In other words, journalists should be allowed to do what journalists have done for centuries. It’s the most straightforward and common-sense piece of legislation possibly in American history.
The press unfortunately has a long and sordid history of publishing sensitive information from inside the government that damages our national security. During the Vietnam War the New York Times published the Pentagon Papers in an effort to demoralize the American people and turn them against the war effort… The Press Act would immunize journalists and leakers alike from scrutiny and consequences for their actions. his bill would prohibit the government from compelling any individual who calls himself a journalist from disclosing the source or substance of such damaging leaks.

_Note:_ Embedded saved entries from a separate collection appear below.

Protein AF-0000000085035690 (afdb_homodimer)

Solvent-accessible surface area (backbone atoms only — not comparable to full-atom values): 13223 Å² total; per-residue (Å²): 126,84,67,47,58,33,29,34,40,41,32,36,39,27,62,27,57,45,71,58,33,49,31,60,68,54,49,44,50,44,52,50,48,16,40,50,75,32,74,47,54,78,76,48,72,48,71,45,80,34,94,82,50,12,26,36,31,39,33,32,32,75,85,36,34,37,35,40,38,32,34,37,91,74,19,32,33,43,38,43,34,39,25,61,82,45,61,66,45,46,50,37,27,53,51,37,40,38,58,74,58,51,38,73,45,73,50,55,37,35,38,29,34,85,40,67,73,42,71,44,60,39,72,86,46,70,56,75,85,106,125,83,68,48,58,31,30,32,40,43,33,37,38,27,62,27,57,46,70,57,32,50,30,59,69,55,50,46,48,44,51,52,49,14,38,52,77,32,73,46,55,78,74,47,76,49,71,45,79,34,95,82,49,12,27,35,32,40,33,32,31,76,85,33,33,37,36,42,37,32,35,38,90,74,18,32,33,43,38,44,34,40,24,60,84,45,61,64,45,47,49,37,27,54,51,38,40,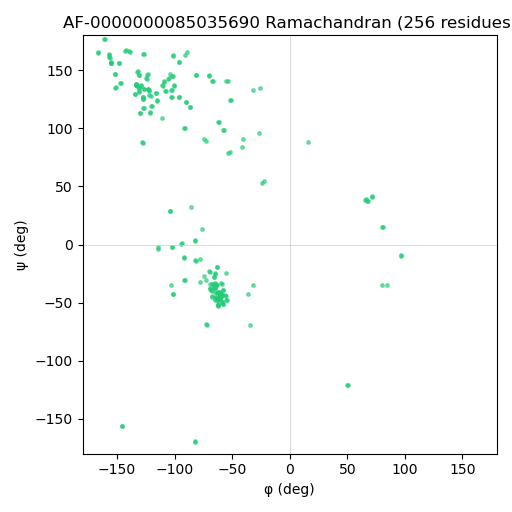40,60,74,59,51,37,73,46,73,51,54,38,39,40,31,35,87,34,78,71,44,72,46,68,37,76,74,53,57,54,73,79,94

InterPro domains:
  IPR003826 S-adenosylmethionine decarboxylase family, prokaryotic [PF02675] (8-112)
  IPR003826 S-adenosylmethionine decarboxylase family, prokaryotic [PTHR33866] (3-117)
  IPR016067 S-adenosylmethionine decarboxylase, core [SSF56276] (4-111)

Structure (mmCIF, N/CA/C/O backbone):
data_AF-0000000085035690-model_v1
#
loop_
_entity.id
_entity.type
_entity.pdbx_description
1 polymer 'S-adenosylmethionine decarboxylase related'
#
loop_
_atom_site.group_PDB
_atom_site.id
_atom_site.type_symbol
_atom_site.label_atom_id
_atom_site.label_alt_id
_atom_site.label_comp_id
_atom_site.label_asym_id
_atom_site.label_entity_id
_atom_site.label_seq_id
_atom_site.pdbx_PDB_ins_code
_atom_site.Cartn_x
_atom_site.Cartn_y
_atom_site.Cartn_z
_atom_site.occupancy
_atom_site.B_iso_or_equiv
_atom_site.auth_seq_id
_atom_site.auth_comp_id
_atom_site.auth_asym_id
_atom_site.auth_atom_id
_atom_site.pdbx_PDB_model_num
ATOM 1 N N . MET A 1 1 ? -17.234 -7.676 -17.891 1 37.66 1 MET A N 1
ATOM 2 C CA . MET A 1 1 ? -16.094 -6.77 -17.766 1 37.66 1 MET A CA 1
ATOM 3 C C . MET A 1 1 ? -15.086 -7.305 -16.75 1 37.66 1 MET A C 1
ATOM 5 O O . MET A 1 1 ? -15.461 -7.73 -15.664 1 37.66 1 MET A O 1
ATOM 9 N N . GLU A 1 2 ? -13.992 -7.836 -17.203 1 50.75 2 GLU A N 1
ATOM 10 C CA . GLU A 1 2 ? -13.125 -8.656 -16.359 1 50.75 2 GLU A CA 1
ATOM 11 C C . GLU A 1 2 ? -12.664 -7.883 -15.133 1 50.75 2 GLU A C 1
ATOM 13 O O . GLU A 1 2 ? -12.188 -6.75 -15.25 1 50.75 2 GLU A O 1
ATOM 18 N N . ARG A 1 3 ? -13.375 -8.148 -14.031 1 61.91 3 ARG A N 1
ATOM 19 C CA . ARG A 1 3 ? -13.211 -7.488 -12.742 1 61.91 3 ARG A CA 1
ATOM 20 C C . ARG A 1 3 ? -11.75 -7.523 -12.289 1 61.91 3 ARG A C 1
ATOM 22 O O . ARG A 1 3 ? -11.055 -8.516 -12.5 1 61.91 3 ARG A O 1
ATOM 29 N N . ALA A 1 4 ? -11.297 -6.289 -12.039 1 67.88 4 ALA A N 1
ATOM 30 C CA . ALA A 1 4 ? -9.953 -6.242 -11.461 1 67.88 4 ALA A CA 1
ATOM 31 C C . ALA A 1 4 ? -9.859 -7.121 -10.219 1 67.88 4 ALA A C 1
ATOM 33 O O . ALA A 1 4 ? -10.859 -7.363 -9.539 1 67.88 4 ALA A O 1
ATOM 34 N N . PHE A 1 5 ? -8.82 -7.73 -10.133 1 78.25 5 PHE A N 1
ATOM 35 C CA . PHE A 1 5 ? -8.602 -8.516 -8.922 1 78.25 5 PHE A CA 1
ATOM 36 C C . PHE A 1 5 ? -8.523 -7.613 -7.695 1 78.25 5 PHE A C 1
ATOM 38 O O . PHE A 1 5 ? -9.016 -7.965 -6.621 1 78.25 5 PHE A O 1
ATOM 45 N N . GLU A 1 6 ? -7.945 -6.414 -7.918 1 87.44 6 GLU A N 1
ATOM 46 C CA . GLU A 1 6 ? -7.695 -5.512 -6.801 1 87.44 6 GLU A CA 1
ATOM 47 C C . GLU A 1 6 ? -7.723 -4.055 -7.254 1 87.44 6 GLU A C 1
ATOM 49 O O . GLU A 1 6 ? -7.195 -3.719 -8.312 1 87.44 6 GLU A O 1
ATOM 54 N N . TYR A 1 7 ? -8.367 -3.252 -6.488 1 89.56 7 TYR A N 1
ATOM 55 C CA . TYR A 1 7 ? -8.43 -1.812 -6.719 1 89.56 7 TYR A CA 1
ATOM 56 C C . TYR A 1 7 ? -7.504 -1.07 -5.758 1 89.56 7 TYR A C 1
ATOM 58 O O . TYR A 1 7 ? -7.512 -1.331 -4.555 1 89.56 7 TYR A O 1
ATOM 66 N N . HIS A 1 8 ? -6.73 -0.146 -6.336 1 89.5 8 HIS A N 1
ATOM 67 C CA . HIS A 1 8 ? -5.809 0.645 -5.527 1 89.5 8 HIS A CA 1
ATOM 68 C C . HIS A 1 8 ? -6.082 2.137 -5.68 1 89.5 8 HIS A C 1
ATOM 70 O O . HIS A 1 8 ? -6.246 2.629 -6.801 1 89.5 8 HIS A O 1
ATOM 76 N N . VAL A 1 9 ? -6.129 2.781 -4.594 1 91.06 9 VAL A N 1
ATOM 77 C CA . VAL A 1 9 ? -6.117 4.242 -4.586 1 91.06 9 VAL A CA 1
ATOM 78 C C . VAL A 1 9 ? -4.91 4.742 -3.795 1 91.06 9 VAL A C 1
ATOM 80 O O . VAL A 1 9 ? -4.75 4.41 -2.619 1 91.06 9 VAL A O 1
ATOM 83 N N . ILE A 1 10 ? -4.078 5.453 -4.477 1 89.56 10 ILE A N 1
ATOM 84 C CA . ILE A 1 10 ? -2.945 6.105 -3.836 1 89.56 10 ILE A CA 1
ATOM 85 C C . ILE A 1 10 ? -3.09 7.621 -3.953 1 89.56 10 ILE A C 1
ATOM 87 O O . ILE A 1 10 ? -3.322 8.148 -5.043 1 89.56 10 ILE A O 1
ATOM 91 N N . GLY A 1 11 ? -2.932 8.25 -2.816 1 90.44 11 GLY A N 1
ATOM 92 C CA . GLY A 1 11 ? -3.123 9.695 -2.893 1 90.44 11 GLY A CA 1
ATOM 93 C C . GLY A 1 11 ? -2.498 10.438 -1.729 1 90.44 11 GLY A C 1
ATOM 94 O O . GLY A 1 11 ? -1.892 9.828 -0.846 1 90.44 11 GLY A O 1
ATOM 95 N N . GLU A 1 12 ? -2.643 11.781 -1.889 1 92.19 12 GLU A N 1
ATOM 96 C CA . GLU A 1 12 ? -2.174 12.711 -0.864 1 92.19 12 GLU A CA 1
ATOM 97 C C . GLU A 1 12 ? -3.264 13.711 -0.48 1 92.19 12 GLU A C 1
ATOM 99 O O . GLU A 1 12 ? -4.016 14.172 -1.338 1 92.19 12 GLU A O 1
ATOM 104 N N . LEU A 1 13 ? -3.346 13.906 0.749 1 95.12 13 LEU A N 1
ATOM 105 C CA . LEU A 1 13 ? -4.203 14.953 1.296 1 95.12 13 LEU A CA 1
ATOM 106 C C . LEU A 1 13 ? -3.373 16.094 1.869 1 95.12 13 LEU A C 1
ATOM 108 O O . LEU A 1 13 ? -2.348 15.859 2.512 1 95.12 13 LEU A O 1
ATOM 112 N N . PHE A 1 14 ? -3.881 17.328 1.622 1 94.12 14 PHE A N 1
ATOM 113 C CA . PHE A 1 14 ? -3.104 18.484 2.014 1 94.12 14 PHE A CA 1
ATOM 114 C C . PHE A 1 14 ? -3.938 19.438 2.873 1 94.12 14 PHE A C 1
ATOM 116 O O . PHE A 1 14 ? -5.168 19.344 2.879 1 94.12 14 PHE A O 1
ATOM 123 N N . GLY A 1 15 ? -3.156 20.359 3.545 1 96.94 15 GLY A N 1
ATOM 124 C CA . GLY A 1 15 ? -3.828 21.375 4.344 1 96.94 15 GLY A CA 1
ATOM 125 C C . GLY A 1 15 ? -4.461 20.812 5.605 1 96.94 15 GLY A C 1
ATOM 126 O O . GLY A 1 15 ? -5.586 21.188 5.957 1 96.94 15 GLY A O 1
ATOM 127 N N . VAL A 1 16 ? -3.816 19.984 6.246 1 97.69 16 VAL A N 1
ATOM 128 C CA . VAL A 1 16 ? -4.301 19.359 7.473 1 97.69 16 VAL A CA 1
ATOM 129 C C . VAL A 1 16 ? -3.582 19.953 8.68 1 97.69 16 VAL A C 1
ATOM 131 O O . VAL A 1 16 ? -2.373 20.203 8.633 1 97.69 16 VAL A O 1
ATOM 134 N N . SER A 1 17 ? -4.277 20.125 9.727 1 98.12 17 SER A N 1
ATOM 135 C CA . SER A 1 17 ? -3.695 20.719 10.922 1 98.12 17 SER A CA 1
ATOM 136 C C . SER A 1 17 ? -2.635 19.812 11.539 1 98.12 17 SER A C 1
ATOM 138 O O . SER A 1 17 ? -2.82 18.594 11.609 1 98.12 17 SER A O 1
ATOM 140 N N . ARG A 1 18 ? -1.582 20.422 12 1 97.62 18 ARG A N 1
ATOM 141 C CA . ARG A 1 18 ? -0.458 19.688 12.57 1 97.62 18 ARG A CA 1
ATOM 142 C C . ARG A 1 18 ? -0.896 18.875 13.781 1 97.62 18 ARG A C 1
ATOM 144 O O . ARG A 1 18 ? -0.441 17.734 13.969 1 97.62 18 ARG A O 1
ATOM 151 N N . ASN A 1 19 ? -1.694 19.422 14.594 1 98.19 19 ASN A N 1
ATOM 152 C CA . ASN A 1 19 ? -2.135 18.75 15.812 1 98.19 19 ASN A CA 1
ATOM 153 C C . ASN A 1 19 ? -2.824 17.422 15.492 1 98.19 19 ASN A C 1
ATOM 155 O O . ASN A 1 19 ? -2.65 16.438 16.219 1 98.19 19 ASN A O 1
ATOM 159 N N . LEU A 1 20 ? -3.586 17.391 14.477 1 98.56 20 LEU A N 1
ATOM 160 C CA . LEU A 1 20 ? -4.258 16.156 14.07 1 98.56 20 LEU A CA 1
ATOM 161 C C . LEU A 1 20 ? -3.252 15.141 13.539 1 98.56 20 LEU A C 1
ATOM 163 O O . LEU A 1 20 ? -3.367 13.945 13.82 1 98.56 20 LEU A O 1
ATOM 167 N N . LEU A 1 21 ? -2.289 15.656 12.836 1 98.12 21 LEU A N 1
ATOM 168 C CA . LEU A 1 21 ? -1.312 14.805 12.172 1 98.12 21 LEU A CA 1
ATOM 169 C C . LEU A 1 21 ? -0.405 14.117 13.195 1 98.12 21 LEU A C 1
ATOM 171 O O . LEU A 1 21 ? 0.158 13.062 12.914 1 98.12 21 LEU A O 1
ATOM 175 N N . GLU A 1 22 ? -0.293 14.695 14.359 1 98.25 22 GLU A N 1
ATOM 176 C CA . GLU A 1 22 ? 0.611 14.18 15.383 1 98.25 22 GLU A CA 1
ATOM 177 C C . GLU A 1 22 ? -0.153 13.406 16.453 1 98.25 22 GLU A C 1
ATOM 179 O O . GLU A 1 22 ? 0.452 12.828 17.359 1 98.25 22 GLU A O 1
ATOM 184 N N . ASP A 1 23 ? -1.409 13.328 16.391 1 98.62 23 ASP A N 1
ATOM 185 C CA . ASP A 1 23 ? -2.25 12.656 17.375 1 98.62 23 ASP A CA 1
ATOM 186 C C . ASP A 1 23 ? -2.482 11.195 17 1 98.62 23 ASP A C 1
ATOM 188 O O . ASP A 1 23 ? -3.381 10.883 16.219 1 98.62 23 ASP A O 1
ATOM 192 N N . ILE A 1 24 ? -1.756 10.352 17.625 1 98.44 24 ILE A N 1
ATOM 193 C CA . ILE A 1 24 ? -1.746 8.938 17.266 1 98.44 24 ILE A CA 1
ATOM 194 C C . ILE A 1 24 ? -3.146 8.352 17.438 1 98.44 24 ILE A C 1
ATOM 196 O O . ILE A 1 24 ? -3.604 7.562 16.594 1 98.44 24 ILE A O 1
ATOM 200 N N . SER A 1 25 ? -3.82 8.648 18.484 1 98.56 2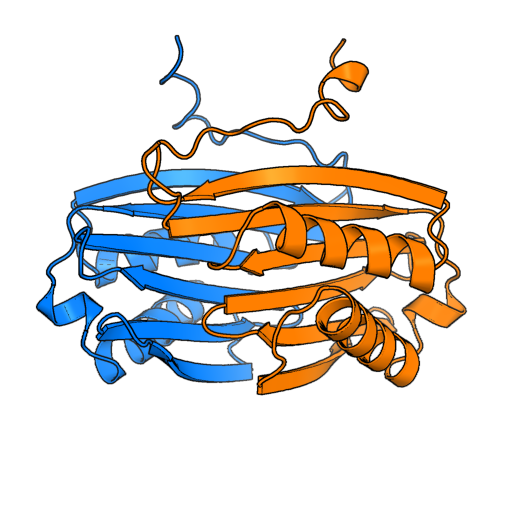5 SER A N 1
ATOM 201 C CA . SER A 1 25 ? -5.168 8.141 18.719 1 98.56 25 SER A CA 1
ATOM 202 C C . SER A 1 25 ? -6.137 8.633 17.656 1 98.56 25 SER A C 1
ATOM 204 O O . SER A 1 25 ? -6.984 7.879 17.188 1 98.56 25 SER A O 1
ATOM 206 N N . PHE A 1 26 ? -5.969 9.898 17.344 1 98.75 26 PHE A N 1
ATOM 207 C CA . PHE A 1 26 ? -6.836 10.461 16.312 1 98.75 26 PHE A CA 1
ATOM 208 C C . PHE A 1 26 ? -6.621 9.75 14.977 1 98.75 26 PHE A C 1
ATOM 210 O O . PHE A 1 26 ? -7.586 9.375 14.305 1 98.75 26 PHE A O 1
ATOM 217 N N . VAL A 1 27 ? -5.391 9.578 14.562 1 98.75 27 VAL A N 1
ATOM 218 C CA . VAL A 1 27 ? -5.066 8.992 13.266 1 98.75 27 VAL A CA 1
ATOM 219 C C . VAL A 1 27 ? -5.598 7.566 13.195 1 98.75 27 VAL A C 1
ATOM 221 O O . VAL A 1 27 ? -6.199 7.168 12.195 1 98.75 27 VAL A O 1
ATOM 224 N N . GLU A 1 28 ? -5.371 6.824 14.219 1 98.62 28 GLU A N 1
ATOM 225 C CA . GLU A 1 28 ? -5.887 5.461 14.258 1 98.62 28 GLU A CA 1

This effectively would grant journalists special legal privileges to disclose sensitive information that no other citizen enjoys. It would treat the press as a special caste of crusaders for truth who are somehow set apart from their fellow citizens.
Sunlight is the best disinfectant. If America’s publicly funded, privately profitable wars are on the up and up, and truly benefit American national security, the question is: why is Cotton afraid of a little sunlight?
Is Sean Hannity, chief GOP cheerleader, going to hit Cotton in a segment for hypocritically flaunting the party line on free speech?
Is Trump going to do a Truth Social thing about it when he’s not busy selling his NFT scam?
Or will GOP leadership stay committed to partisan hackery with no regard for principle?